Fractals are geometric shapes that are very complex and infinitely detailed. You can zoom in on a section and it will have just as much detail as the whole fractal. They are recursively defined and small sections of them are similar to large ones. One way to think of fractals for a function f(x) is to consider x, f(x), f(f(x)), f(f(f(x))), f(f(f(f(x)))), etc. Fractals are related to chaos because they are complex systems that have definite properties.
Benoit Mandelbrot was a Poland-born French mathematician who greatly advanced fractals. When he was young, his father showed him the Julia set of fractals; he was not greatly interested in fractals at the time but in the 1970’s, he became interested again and he greatly improved upon them, laying out the foundation for fractal geometry. He also advanced fractals by showing that fractals cannot be treated as whole-number dimensions; they must instead have fractional dimensions. Benoit Mandelbrot believed that fractals were found nearly everywhere in nature, at places such as coastlines, mountains, clouds, aggregates, and galaxy clusters.
Sierpinski’s Triangle is a great example of a fractal, and one of the simplest ones. It is recursively defined and thus has infinite detail. It starts as a triangle and every new iteration of it creates a triangle with the midpoints of the other triangles of it. Sierpinski’s Triangle has an infinite number of triangles in it.

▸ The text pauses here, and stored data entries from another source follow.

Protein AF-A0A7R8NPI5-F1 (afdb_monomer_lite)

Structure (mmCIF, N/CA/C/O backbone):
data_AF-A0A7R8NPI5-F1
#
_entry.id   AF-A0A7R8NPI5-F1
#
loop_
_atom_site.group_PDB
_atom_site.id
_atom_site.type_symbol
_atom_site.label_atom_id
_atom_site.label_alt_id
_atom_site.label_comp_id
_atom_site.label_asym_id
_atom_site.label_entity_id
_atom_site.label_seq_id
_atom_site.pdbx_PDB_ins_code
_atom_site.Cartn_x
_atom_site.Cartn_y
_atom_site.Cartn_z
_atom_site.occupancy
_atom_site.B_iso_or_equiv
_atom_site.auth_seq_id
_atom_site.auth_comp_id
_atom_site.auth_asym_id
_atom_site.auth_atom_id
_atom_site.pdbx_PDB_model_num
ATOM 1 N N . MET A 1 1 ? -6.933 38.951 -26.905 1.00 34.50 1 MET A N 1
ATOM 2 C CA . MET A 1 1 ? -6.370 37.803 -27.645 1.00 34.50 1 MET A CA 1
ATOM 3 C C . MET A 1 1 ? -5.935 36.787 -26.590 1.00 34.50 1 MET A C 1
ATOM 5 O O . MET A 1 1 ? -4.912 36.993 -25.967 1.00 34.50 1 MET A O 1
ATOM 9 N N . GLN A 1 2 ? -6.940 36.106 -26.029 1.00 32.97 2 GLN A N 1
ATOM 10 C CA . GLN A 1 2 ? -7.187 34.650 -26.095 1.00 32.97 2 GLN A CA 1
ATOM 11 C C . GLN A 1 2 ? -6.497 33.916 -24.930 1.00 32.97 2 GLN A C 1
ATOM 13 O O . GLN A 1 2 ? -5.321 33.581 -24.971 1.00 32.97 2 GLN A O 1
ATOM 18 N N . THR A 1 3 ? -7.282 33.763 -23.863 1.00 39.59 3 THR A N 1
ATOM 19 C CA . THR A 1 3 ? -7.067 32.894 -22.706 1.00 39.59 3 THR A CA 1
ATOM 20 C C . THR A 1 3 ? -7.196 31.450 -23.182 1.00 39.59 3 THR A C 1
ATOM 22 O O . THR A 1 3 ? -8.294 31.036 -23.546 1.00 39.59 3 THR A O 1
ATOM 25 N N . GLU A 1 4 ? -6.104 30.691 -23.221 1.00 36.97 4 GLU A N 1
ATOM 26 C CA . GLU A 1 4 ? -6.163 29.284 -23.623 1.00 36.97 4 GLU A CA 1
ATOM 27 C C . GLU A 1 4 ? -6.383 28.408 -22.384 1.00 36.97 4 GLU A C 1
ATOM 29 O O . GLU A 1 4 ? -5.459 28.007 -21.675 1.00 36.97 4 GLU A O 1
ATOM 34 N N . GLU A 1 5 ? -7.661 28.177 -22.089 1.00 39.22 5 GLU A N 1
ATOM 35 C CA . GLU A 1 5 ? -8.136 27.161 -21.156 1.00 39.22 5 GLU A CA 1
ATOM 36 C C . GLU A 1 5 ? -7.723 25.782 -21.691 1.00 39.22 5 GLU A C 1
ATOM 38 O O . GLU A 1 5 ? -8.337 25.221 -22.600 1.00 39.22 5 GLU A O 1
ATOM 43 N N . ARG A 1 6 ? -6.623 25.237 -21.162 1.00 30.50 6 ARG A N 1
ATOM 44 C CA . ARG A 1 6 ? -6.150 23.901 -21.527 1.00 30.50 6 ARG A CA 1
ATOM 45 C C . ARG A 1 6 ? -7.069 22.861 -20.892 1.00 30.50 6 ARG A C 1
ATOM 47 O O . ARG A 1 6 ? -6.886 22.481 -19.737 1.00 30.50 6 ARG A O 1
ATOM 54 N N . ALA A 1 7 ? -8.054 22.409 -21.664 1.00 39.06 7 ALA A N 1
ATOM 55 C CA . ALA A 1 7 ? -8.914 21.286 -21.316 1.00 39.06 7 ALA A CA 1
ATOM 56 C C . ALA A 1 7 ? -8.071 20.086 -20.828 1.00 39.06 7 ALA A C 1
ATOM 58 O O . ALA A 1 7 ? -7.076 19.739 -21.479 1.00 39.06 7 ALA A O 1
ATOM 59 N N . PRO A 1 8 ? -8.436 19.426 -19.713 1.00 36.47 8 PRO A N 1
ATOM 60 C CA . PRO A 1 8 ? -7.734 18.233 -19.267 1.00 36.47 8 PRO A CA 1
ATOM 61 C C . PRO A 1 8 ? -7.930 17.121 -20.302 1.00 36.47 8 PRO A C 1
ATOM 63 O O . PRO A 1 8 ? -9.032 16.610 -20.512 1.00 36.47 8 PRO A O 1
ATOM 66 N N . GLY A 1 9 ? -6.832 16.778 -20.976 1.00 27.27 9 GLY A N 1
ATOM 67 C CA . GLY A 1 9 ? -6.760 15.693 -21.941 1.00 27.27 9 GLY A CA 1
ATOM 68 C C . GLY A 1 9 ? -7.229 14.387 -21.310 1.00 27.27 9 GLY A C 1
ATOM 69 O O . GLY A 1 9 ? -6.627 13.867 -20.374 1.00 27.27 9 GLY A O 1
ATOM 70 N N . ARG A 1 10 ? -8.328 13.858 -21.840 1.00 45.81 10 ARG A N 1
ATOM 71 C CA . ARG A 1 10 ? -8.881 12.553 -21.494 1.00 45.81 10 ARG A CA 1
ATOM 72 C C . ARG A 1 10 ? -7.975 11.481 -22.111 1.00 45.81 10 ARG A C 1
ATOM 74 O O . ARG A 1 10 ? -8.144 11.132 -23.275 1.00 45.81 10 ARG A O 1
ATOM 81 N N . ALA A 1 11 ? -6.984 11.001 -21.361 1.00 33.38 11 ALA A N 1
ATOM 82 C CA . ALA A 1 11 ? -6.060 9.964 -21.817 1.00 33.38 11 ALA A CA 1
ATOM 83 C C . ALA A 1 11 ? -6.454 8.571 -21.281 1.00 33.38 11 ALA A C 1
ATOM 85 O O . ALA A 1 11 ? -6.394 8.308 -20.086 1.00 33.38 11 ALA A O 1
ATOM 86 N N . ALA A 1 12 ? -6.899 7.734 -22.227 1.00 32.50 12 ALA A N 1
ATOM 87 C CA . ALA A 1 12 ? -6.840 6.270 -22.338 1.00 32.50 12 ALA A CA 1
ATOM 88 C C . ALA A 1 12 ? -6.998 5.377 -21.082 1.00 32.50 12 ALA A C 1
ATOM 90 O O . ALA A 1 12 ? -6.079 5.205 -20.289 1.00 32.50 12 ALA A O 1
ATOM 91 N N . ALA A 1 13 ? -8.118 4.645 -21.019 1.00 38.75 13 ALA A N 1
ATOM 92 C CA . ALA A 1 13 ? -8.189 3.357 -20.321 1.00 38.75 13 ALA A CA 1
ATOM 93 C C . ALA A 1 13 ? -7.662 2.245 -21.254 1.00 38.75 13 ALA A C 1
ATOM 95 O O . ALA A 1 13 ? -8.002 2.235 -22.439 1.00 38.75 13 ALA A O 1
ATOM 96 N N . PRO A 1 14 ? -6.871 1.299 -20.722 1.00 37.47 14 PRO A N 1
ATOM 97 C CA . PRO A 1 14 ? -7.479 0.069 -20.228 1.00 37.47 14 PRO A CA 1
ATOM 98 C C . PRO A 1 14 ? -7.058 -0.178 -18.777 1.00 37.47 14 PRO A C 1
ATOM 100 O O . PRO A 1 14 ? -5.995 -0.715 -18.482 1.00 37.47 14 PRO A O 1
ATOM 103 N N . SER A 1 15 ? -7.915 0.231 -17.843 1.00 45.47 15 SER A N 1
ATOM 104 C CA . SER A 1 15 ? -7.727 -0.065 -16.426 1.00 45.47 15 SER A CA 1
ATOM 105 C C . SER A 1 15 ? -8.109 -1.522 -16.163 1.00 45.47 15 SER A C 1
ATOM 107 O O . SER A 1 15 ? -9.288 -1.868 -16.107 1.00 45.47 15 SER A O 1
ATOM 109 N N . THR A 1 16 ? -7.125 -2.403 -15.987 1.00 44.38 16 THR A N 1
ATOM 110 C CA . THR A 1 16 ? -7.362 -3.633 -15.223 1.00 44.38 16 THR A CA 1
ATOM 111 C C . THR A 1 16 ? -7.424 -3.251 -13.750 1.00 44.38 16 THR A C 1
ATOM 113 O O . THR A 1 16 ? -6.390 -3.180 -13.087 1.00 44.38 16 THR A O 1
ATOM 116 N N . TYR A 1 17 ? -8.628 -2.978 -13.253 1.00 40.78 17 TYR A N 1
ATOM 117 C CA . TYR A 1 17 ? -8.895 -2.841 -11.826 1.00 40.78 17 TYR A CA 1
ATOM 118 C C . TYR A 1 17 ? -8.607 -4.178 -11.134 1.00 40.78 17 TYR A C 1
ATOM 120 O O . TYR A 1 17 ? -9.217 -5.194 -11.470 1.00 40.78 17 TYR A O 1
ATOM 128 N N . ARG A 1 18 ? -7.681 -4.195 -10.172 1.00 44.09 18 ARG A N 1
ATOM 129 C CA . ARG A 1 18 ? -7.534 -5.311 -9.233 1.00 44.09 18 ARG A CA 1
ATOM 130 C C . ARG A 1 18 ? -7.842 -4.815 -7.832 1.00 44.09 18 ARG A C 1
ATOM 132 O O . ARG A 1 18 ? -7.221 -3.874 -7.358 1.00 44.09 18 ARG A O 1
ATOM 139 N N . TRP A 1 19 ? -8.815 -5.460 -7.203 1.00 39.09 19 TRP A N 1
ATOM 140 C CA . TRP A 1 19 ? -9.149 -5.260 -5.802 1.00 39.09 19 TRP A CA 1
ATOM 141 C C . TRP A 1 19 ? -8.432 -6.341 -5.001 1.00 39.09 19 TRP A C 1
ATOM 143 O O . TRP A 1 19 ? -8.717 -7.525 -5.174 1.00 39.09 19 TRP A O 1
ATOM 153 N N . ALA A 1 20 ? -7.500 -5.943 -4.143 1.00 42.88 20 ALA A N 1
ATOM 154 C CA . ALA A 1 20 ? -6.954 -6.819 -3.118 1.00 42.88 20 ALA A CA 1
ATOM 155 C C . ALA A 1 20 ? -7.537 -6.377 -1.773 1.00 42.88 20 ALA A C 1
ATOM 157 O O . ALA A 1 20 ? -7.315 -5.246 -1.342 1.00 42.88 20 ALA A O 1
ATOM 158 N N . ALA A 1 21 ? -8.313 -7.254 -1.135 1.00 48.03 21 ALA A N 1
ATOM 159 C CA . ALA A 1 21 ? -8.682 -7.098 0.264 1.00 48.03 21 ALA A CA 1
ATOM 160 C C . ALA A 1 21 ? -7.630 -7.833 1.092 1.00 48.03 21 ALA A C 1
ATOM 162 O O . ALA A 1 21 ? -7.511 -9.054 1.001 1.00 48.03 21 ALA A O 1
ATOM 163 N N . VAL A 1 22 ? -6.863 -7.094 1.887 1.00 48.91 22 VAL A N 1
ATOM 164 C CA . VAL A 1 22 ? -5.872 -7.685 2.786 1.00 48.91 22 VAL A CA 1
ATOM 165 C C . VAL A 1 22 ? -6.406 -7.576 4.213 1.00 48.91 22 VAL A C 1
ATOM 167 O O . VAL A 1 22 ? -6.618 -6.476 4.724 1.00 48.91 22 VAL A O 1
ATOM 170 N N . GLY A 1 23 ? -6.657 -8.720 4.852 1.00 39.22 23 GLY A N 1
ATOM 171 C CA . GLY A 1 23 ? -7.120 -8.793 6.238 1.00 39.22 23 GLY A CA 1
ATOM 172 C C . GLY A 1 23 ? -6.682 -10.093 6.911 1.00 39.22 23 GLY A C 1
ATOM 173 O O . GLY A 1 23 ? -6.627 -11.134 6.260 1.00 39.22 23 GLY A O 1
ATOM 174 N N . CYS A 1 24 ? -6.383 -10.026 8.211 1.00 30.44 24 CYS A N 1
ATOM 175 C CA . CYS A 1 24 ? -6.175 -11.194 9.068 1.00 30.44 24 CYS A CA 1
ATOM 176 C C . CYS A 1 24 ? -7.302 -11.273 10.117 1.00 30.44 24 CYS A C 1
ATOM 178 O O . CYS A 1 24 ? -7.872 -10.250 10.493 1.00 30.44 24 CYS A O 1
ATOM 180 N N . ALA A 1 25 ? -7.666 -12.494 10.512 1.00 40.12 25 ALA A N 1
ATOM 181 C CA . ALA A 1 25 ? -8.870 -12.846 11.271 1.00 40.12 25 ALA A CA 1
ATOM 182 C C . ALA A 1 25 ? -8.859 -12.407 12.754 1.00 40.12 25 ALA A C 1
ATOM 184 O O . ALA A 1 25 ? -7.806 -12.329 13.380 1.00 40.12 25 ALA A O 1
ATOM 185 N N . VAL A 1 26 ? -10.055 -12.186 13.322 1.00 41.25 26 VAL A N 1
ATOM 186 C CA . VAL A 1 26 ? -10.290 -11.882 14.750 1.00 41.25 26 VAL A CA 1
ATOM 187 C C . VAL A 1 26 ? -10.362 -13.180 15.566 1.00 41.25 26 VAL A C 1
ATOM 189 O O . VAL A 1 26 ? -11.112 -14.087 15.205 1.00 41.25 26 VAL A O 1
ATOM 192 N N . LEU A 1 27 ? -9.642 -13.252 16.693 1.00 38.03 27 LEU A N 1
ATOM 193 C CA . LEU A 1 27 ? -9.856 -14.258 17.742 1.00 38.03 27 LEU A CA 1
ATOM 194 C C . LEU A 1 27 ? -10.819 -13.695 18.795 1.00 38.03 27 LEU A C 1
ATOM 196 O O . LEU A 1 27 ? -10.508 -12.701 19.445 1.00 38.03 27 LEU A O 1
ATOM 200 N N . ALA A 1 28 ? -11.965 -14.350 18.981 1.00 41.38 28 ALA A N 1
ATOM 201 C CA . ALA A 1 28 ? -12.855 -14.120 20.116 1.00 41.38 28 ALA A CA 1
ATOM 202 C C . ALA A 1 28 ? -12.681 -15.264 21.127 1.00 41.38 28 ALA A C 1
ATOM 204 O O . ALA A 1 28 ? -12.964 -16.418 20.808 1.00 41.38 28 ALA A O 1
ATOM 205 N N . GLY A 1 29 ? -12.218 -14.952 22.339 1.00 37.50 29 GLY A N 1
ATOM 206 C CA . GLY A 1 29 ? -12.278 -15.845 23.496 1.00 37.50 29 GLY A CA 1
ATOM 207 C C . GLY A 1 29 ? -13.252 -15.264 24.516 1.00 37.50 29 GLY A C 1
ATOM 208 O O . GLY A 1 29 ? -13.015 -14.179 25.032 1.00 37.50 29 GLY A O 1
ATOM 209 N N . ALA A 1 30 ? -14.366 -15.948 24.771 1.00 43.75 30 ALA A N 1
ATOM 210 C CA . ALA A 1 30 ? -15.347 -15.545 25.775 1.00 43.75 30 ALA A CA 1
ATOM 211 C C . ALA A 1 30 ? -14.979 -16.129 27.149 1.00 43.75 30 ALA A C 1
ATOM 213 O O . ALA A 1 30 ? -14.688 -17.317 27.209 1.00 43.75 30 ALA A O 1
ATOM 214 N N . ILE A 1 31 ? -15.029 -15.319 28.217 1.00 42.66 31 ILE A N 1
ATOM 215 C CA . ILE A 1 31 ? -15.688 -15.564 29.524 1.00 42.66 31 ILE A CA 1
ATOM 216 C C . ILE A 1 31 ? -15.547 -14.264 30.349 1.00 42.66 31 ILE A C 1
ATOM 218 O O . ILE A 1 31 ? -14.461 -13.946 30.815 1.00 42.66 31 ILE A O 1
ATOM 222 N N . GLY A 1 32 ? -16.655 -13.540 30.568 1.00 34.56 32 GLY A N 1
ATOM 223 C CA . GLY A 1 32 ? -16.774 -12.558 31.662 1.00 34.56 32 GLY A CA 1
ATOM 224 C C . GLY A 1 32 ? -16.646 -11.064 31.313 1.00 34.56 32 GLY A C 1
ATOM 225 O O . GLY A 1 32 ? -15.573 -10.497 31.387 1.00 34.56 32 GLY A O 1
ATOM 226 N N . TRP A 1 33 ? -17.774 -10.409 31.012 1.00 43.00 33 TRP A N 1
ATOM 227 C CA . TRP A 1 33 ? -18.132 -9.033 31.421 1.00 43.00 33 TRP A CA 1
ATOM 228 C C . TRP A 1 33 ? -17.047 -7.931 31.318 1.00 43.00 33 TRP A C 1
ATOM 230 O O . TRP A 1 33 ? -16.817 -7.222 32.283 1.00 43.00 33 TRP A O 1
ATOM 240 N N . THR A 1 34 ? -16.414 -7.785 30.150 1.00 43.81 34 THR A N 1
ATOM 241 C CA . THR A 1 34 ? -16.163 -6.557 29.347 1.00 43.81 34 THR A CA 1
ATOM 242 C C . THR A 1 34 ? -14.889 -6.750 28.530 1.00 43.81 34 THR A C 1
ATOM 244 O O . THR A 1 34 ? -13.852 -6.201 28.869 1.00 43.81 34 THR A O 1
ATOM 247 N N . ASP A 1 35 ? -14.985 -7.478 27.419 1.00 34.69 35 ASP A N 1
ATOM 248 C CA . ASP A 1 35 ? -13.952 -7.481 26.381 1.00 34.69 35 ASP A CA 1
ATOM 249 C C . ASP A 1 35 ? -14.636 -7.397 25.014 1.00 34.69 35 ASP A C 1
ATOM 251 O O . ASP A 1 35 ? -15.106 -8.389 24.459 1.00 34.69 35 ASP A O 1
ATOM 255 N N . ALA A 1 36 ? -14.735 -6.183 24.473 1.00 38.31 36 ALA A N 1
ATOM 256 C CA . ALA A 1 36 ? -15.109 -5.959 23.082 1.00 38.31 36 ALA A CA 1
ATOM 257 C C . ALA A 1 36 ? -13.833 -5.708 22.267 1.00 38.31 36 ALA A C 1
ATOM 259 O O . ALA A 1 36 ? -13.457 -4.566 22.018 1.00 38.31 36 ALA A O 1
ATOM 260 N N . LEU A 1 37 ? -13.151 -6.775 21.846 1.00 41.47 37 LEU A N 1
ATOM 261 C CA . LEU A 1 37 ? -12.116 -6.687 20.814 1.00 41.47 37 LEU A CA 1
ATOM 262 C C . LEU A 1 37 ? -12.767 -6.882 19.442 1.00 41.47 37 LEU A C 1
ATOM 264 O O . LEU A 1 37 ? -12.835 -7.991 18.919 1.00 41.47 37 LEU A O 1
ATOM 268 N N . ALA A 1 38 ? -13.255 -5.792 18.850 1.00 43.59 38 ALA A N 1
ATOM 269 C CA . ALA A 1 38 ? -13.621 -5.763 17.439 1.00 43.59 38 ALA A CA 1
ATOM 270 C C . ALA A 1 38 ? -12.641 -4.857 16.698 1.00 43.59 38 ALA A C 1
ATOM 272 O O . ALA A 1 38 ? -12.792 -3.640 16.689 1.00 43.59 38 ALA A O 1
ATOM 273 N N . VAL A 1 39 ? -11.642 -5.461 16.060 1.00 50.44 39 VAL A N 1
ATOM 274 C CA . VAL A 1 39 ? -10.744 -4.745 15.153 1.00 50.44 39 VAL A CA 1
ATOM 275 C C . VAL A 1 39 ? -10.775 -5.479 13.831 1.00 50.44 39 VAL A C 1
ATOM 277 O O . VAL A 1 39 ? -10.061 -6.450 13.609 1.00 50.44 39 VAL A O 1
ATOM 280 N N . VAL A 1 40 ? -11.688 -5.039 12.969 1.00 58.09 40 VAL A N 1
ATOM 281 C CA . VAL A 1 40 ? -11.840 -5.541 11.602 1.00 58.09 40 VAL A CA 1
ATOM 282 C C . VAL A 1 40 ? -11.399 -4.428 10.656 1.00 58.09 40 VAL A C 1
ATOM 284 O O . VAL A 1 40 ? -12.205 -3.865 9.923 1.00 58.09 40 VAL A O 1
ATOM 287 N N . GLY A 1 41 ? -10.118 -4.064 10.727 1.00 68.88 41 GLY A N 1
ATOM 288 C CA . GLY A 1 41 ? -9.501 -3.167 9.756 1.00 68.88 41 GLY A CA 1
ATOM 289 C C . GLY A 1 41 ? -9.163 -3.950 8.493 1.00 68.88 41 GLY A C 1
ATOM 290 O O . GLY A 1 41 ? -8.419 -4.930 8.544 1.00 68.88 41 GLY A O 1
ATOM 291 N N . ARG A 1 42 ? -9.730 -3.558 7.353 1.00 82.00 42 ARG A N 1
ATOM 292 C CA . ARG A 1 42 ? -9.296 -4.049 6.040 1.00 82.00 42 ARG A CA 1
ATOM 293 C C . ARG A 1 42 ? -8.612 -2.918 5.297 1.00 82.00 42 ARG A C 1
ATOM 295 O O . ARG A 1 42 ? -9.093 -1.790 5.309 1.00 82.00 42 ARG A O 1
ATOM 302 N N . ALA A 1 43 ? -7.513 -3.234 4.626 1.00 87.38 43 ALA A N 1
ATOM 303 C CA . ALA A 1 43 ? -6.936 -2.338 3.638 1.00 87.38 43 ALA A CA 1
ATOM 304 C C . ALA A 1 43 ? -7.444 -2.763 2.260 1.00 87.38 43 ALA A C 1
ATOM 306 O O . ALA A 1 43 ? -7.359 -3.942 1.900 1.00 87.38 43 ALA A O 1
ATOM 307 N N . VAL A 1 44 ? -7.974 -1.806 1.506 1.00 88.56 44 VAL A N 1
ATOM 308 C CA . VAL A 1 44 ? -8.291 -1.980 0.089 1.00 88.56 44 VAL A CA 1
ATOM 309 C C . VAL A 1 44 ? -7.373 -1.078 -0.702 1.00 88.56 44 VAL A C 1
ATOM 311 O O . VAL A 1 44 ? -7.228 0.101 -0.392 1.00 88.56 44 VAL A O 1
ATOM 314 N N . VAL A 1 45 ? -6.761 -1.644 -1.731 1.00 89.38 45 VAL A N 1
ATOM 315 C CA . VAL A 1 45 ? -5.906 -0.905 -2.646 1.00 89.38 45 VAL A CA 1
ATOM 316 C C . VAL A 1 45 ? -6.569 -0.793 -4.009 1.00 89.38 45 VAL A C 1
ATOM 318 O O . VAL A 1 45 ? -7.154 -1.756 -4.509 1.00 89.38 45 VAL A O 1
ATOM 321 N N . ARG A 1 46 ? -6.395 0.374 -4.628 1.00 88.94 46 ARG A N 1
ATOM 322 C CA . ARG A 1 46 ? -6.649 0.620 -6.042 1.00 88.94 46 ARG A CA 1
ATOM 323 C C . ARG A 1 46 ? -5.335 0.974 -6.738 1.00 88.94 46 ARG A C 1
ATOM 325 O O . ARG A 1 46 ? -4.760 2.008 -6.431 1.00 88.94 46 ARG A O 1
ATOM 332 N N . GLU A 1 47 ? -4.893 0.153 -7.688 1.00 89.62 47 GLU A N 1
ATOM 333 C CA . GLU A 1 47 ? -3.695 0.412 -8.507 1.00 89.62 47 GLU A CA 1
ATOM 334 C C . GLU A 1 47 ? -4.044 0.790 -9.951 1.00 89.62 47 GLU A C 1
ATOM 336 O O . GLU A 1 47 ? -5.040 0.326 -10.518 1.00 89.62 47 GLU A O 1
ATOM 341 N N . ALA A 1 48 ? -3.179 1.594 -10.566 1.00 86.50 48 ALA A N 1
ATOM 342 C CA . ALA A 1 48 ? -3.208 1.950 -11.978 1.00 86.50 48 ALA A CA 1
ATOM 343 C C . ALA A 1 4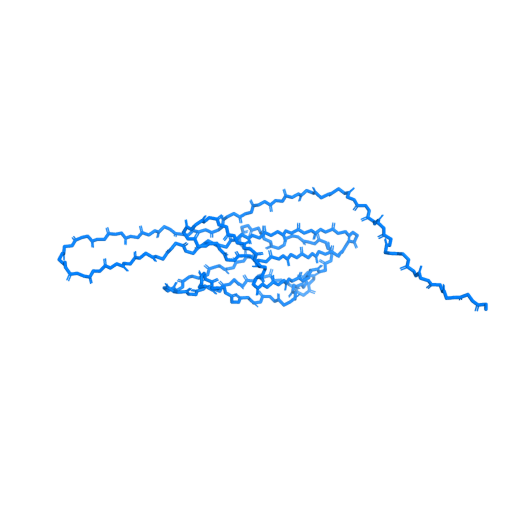8 ? -1.783 1.989 -12.552 1.00 86.50 48 ALA A C 1
ATOM 345 O O . ALA A 1 48 ? -0.821 2.249 -11.835 1.00 86.50 48 ALA A O 1
ATOM 346 N N . SER A 1 49 ? -1.643 1.750 -13.856 1.00 84.38 49 SER A N 1
ATOM 347 C CA . SER A 1 49 ? -0.379 1.976 -14.558 1.00 84.38 49 SER A CA 1
ATOM 348 C C . SER A 1 49 ? -0.598 2.446 -15.994 1.00 84.38 49 SER A C 1
ATOM 350 O O . SER A 1 49 ? -1.566 2.063 -16.654 1.00 84.38 49 SER A O 1
ATOM 352 N N . PHE A 1 50 ? 0.300 3.307 -16.466 1.00 80.69 50 PHE A N 1
ATOM 353 C CA . PHE A 1 50 ? 0.348 3.833 -17.826 1.00 80.69 50 PHE A CA 1
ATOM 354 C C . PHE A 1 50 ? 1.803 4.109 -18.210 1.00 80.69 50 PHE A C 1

The Koch Snowflake is another good example of a fractal. It starts as a triangle and adds on triangles to its trisection points that point outward for all infinity. This causes it to look like a snowflake after a few iterations.
The Mandelbrot fractal set is the simplest nonlinear function, as it is defined recursively as f(x)=x^2+c. After plugging f(x) into x several times, the set is equal to all of the expressions that are generated. The plots below are a time series of the set, meaning that they are the plots for a specific c. They help to demonstrate the theory of chaos, as when c is -1.1, -1.3, and -1.38 it can be expressed as a normal, mathematical function, whereas for c = -1.9 you can’t. In other words, when c is -1.1, -1.3, and -1.38 the function is deterministic, whereas when c = -1.9 the function is chaotic.
When changing the values for the Mandelbrot fractal set from lines to geometric shapes that depend on the various values, a much more complicated picture arises. You can also change the type of system that you use when graphing the fractals and the types of sets that you use in order to generate increasingly complex fractals.